• [EXERCISE GOAL] Take the line with "ATOM 80 C CA" and all lines after it, through the end of the records below, and repeat them exactly.

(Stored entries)
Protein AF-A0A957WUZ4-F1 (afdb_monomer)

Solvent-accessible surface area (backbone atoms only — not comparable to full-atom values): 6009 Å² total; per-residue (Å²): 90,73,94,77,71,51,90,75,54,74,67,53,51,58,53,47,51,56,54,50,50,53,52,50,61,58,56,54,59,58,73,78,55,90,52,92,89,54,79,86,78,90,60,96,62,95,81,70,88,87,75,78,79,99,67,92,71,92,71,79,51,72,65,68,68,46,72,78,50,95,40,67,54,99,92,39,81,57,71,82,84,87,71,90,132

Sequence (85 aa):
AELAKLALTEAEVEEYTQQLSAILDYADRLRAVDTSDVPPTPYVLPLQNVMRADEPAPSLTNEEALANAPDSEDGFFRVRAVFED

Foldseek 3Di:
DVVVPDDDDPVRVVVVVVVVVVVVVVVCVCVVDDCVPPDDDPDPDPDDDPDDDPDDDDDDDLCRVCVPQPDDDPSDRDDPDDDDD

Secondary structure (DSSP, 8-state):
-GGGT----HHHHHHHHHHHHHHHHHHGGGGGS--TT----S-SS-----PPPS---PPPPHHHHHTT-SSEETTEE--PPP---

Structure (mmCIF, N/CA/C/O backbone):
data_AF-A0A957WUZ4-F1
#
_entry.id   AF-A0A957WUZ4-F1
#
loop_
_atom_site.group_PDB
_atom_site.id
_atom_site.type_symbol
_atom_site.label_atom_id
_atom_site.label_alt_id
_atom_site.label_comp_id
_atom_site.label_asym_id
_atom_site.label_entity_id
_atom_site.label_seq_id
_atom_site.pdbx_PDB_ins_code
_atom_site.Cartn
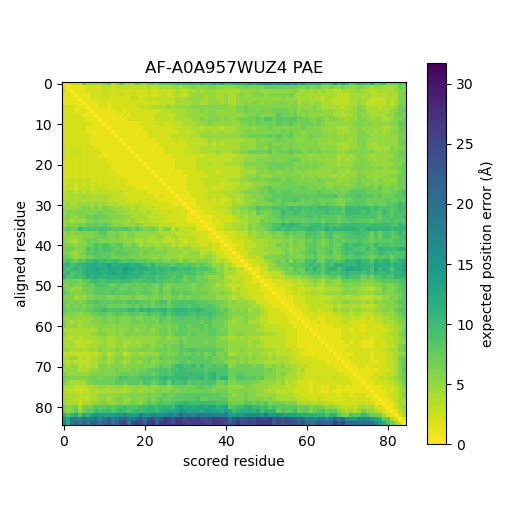_x
_atom_site.Cartn_y
_atom_site.Cartn_z
_atom_site.occupancy
_atom_site.B_iso_or_equiv
_atom_site.auth_seq_id
_atom_site.auth_comp_id
_atom_site.auth_asym_id
_atom_site.auth_atom_id
_atom_site.pdbx_PDB_model_num
ATOM 1 N N . ALA A 1 1 ? -7.542 -9.500 -8.828 1.00 81.00 1 ALA A N 1
ATOM 2 C CA . ALA A 1 1 ? -8.255 -8.534 -7.963 1.00 81.00 1 ALA A CA 1
ATOM 3 C C . ALA A 1 1 ? -8.167 -8.911 -6.482 1.00 81.00 1 ALA A C 1
ATOM 5 O O . ALA A 1 1 ? -7.944 -8.034 -5.659 1.00 81.00 1 ALA A O 1
ATOM 6 N N . GLU A 1 2 ? -8.243 -10.206 -6.149 1.00 92.75 2 GLU A N 1
ATOM 7 C CA . GLU A 1 2 ? -8.172 -10.724 -4.774 1.00 92.75 2 GLU A CA 1
ATOM 8 C C . GLU A 1 2 ? -6.941 -10.264 -3.971 1.00 92.75 2 GLU A C 1
ATOM 10 O O . GLU A 1 2 ? -7.089 -9.828 -2.831 1.00 92.75 2 GLU A O 1
ATOM 15 N N . LEU A 1 3 ? -5.743 -10.285 -4.572 1.00 96.19 3 LEU A N 1
ATOM 16 C CA . LEU A 1 3 ? -4.513 -9.808 -3.918 1.00 96.19 3 LEU A CA 1
ATOM 17 C C . LEU A 1 3 ? -4.593 -8.328 -3.514 1.00 96.19 3 LEU A C 1
ATOM 19 O O . LEU A 1 3 ? -4.066 -7.945 -2.477 1.00 96.19 3 LEU A O 1
ATOM 23 N N . ALA A 1 4 ? -5.284 -7.512 -4.311 1.00 96.56 4 ALA A N 1
ATOM 24 C CA . ALA A 1 4 ? -5.496 -6.090 -4.051 1.00 96.56 4 ALA A CA 1
ATOM 25 C C . ALA A 1 4 ? -6.805 -5.807 -3.286 1.00 96.56 4 ALA A C 1
ATOM 27 O O . ALA A 1 4 ? -7.134 -4.646 -3.066 1.00 96.56 4 ALA A O 1
ATOM 28 N N . LYS A 1 5 ? -7.561 -6.850 -2.905 1.00 94.88 5 LYS A N 1
ATOM 29 C CA . LYS A 1 5 ? -8.865 -6.762 -2.223 1.00 94.88 5 LYS A CA 1
ATOM 30 C C . LYS A 1 5 ? -9.877 -5.853 -2.939 1.00 94.88 5 LYS A C 1
ATOM 32 O O . LYS A 1 5 ? -10.647 -5.143 -2.301 1.00 94.88 5 LYS A O 1
ATOM 37 N N . LEU A 1 6 ? -9.896 -5.911 -4.273 1.00 96.50 6 LEU A N 1
ATOM 38 C CA . LEU A 1 6 ? -10.860 -5.190 -5.109 1.00 96.50 6 LEU A CA 1
ATOM 39 C C . LEU A 1 6 ? -12.010 -6.113 -5.520 1.00 96.50 6 LEU A C 1
ATOM 41 O O . LEU A 1 6 ? -11.773 -7.193 -6.065 1.00 96.50 6 LEU A O 1
ATOM 45 N N . ALA A 1 7 ? -13.244 -5.672 -5.282 1.00 96.31 7 ALA A N 1
ATOM 46 C CA . ALA A 1 7 ? -14.436 -6.289 -5.849 1.00 96.31 7 ALA A CA 1
ATOM 47 C C . ALA A 1 7 ? -14.696 -5.673 -7.228 1.00 96.31 7 ALA A C 1
ATOM 49 O O . ALA A 1 7 ? -14.770 -4.452 -7.335 1.00 96.31 7 ALA A O 1
ATOM 50 N N . LEU A 1 8 ? -14.805 -6.512 -8.259 1.00 96.75 8 LEU A N 1
ATOM 51 C CA . LEU A 1 8 ? -15.039 -6.089 -9.640 1.00 96.75 8 LEU A CA 1
ATOM 52 C C . LEU A 1 8 ? -16.322 -6.726 -10.164 1.00 96.75 8 LEU A C 1
ATOM 54 O O . LEU A 1 8 ? -16.607 -7.892 -9.883 1.00 96.75 8 LEU A O 1
ATOM 58 N N . THR A 1 9 ? -17.068 -5.964 -10.947 1.00 98.06 9 THR A N 1
ATOM 59 C CA . THR A 1 9 ? -18.193 -6.457 -11.743 1.00 98.06 9 THR A CA 1
ATOM 60 C C . THR A 1 9 ? -17.698 -7.167 -13.006 1.00 98.06 9 THR A C 1
ATOM 62 O O . THR A 1 9 ? -16.569 -6.959 -13.446 1.00 98.06 9 THR A O 1
ATOM 65 N N . GLU A 1 10 ? -18.539 -7.997 -13.631 1.00 97.31 10 GLU A N 1
ATOM 66 C CA . GLU A 1 10 ? -18.172 -8.699 -14.876 1.00 97.31 10 GLU A CA 1
ATOM 67 C C . GLU A 1 10 ? -17.808 -7.732 -16.015 1.00 97.31 10 G
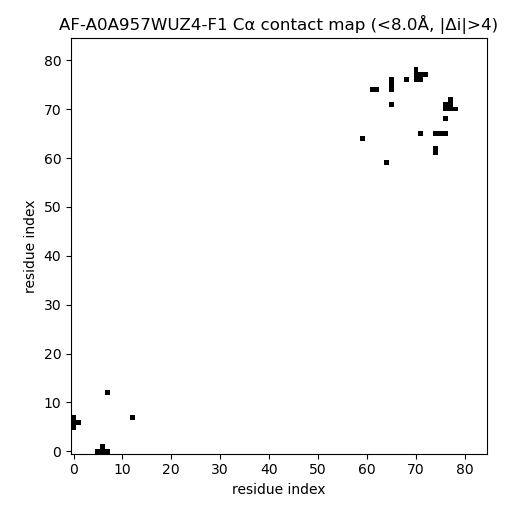LU A C 1
ATOM 69 O O . GLU A 1 10 ? -16.851 -7.978 -16.747 1.00 97.31 10 GLU A O 1
ATOM 74 N N . ALA A 1 11 ? -18.513 -6.600 -16.115 1.00 97.94 11 ALA A N 1
ATOM 75 C CA . ALA A 1 11 ? -18.221 -5.564 -17.104 1.00 97.94 11 ALA A CA 1
ATOM 76 C C . ALA A 1 11 ? -16.837 -4.925 -16.878 1.00 97.94 11 ALA A C 1
ATOM 78 O O . ALA A 1 11 ? -16.071 -4.761 -17.825 1.00 97.94 11 ALA A O 1
ATOM 79 N N . GLU A 1 12 ? -16.486 -4.624 -15.622 1.00 97.94 12 GLU A N 1
ATOM 80 C CA . GLU A 1 12 ? -15.158 -4.099 -15.271 1.00 97.94 12 GLU A CA 1
ATOM 81 C C . GLU A 1 12 ? -14.057 -5.130 -15.528 1.00 97.94 12 GLU A C 1
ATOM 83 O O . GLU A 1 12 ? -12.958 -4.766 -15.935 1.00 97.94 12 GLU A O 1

• [SOLUTION TO THIS EXERCISE]
ATOM 80 C CA . GLU A 1 12 ? -15.158 -4.099 -15.271 1.00 97.94 12 GLU A CA 1
ATOM 81 C C . GLU A 1 12 ? -14.057 -5.130 -15.528 1.00 97.94 12 GLU A C 1
ATOM 83 O O . GLU A 1 12 ? -12.958 -4.766 -15.935 1.00 97.94 12 GLU A O 1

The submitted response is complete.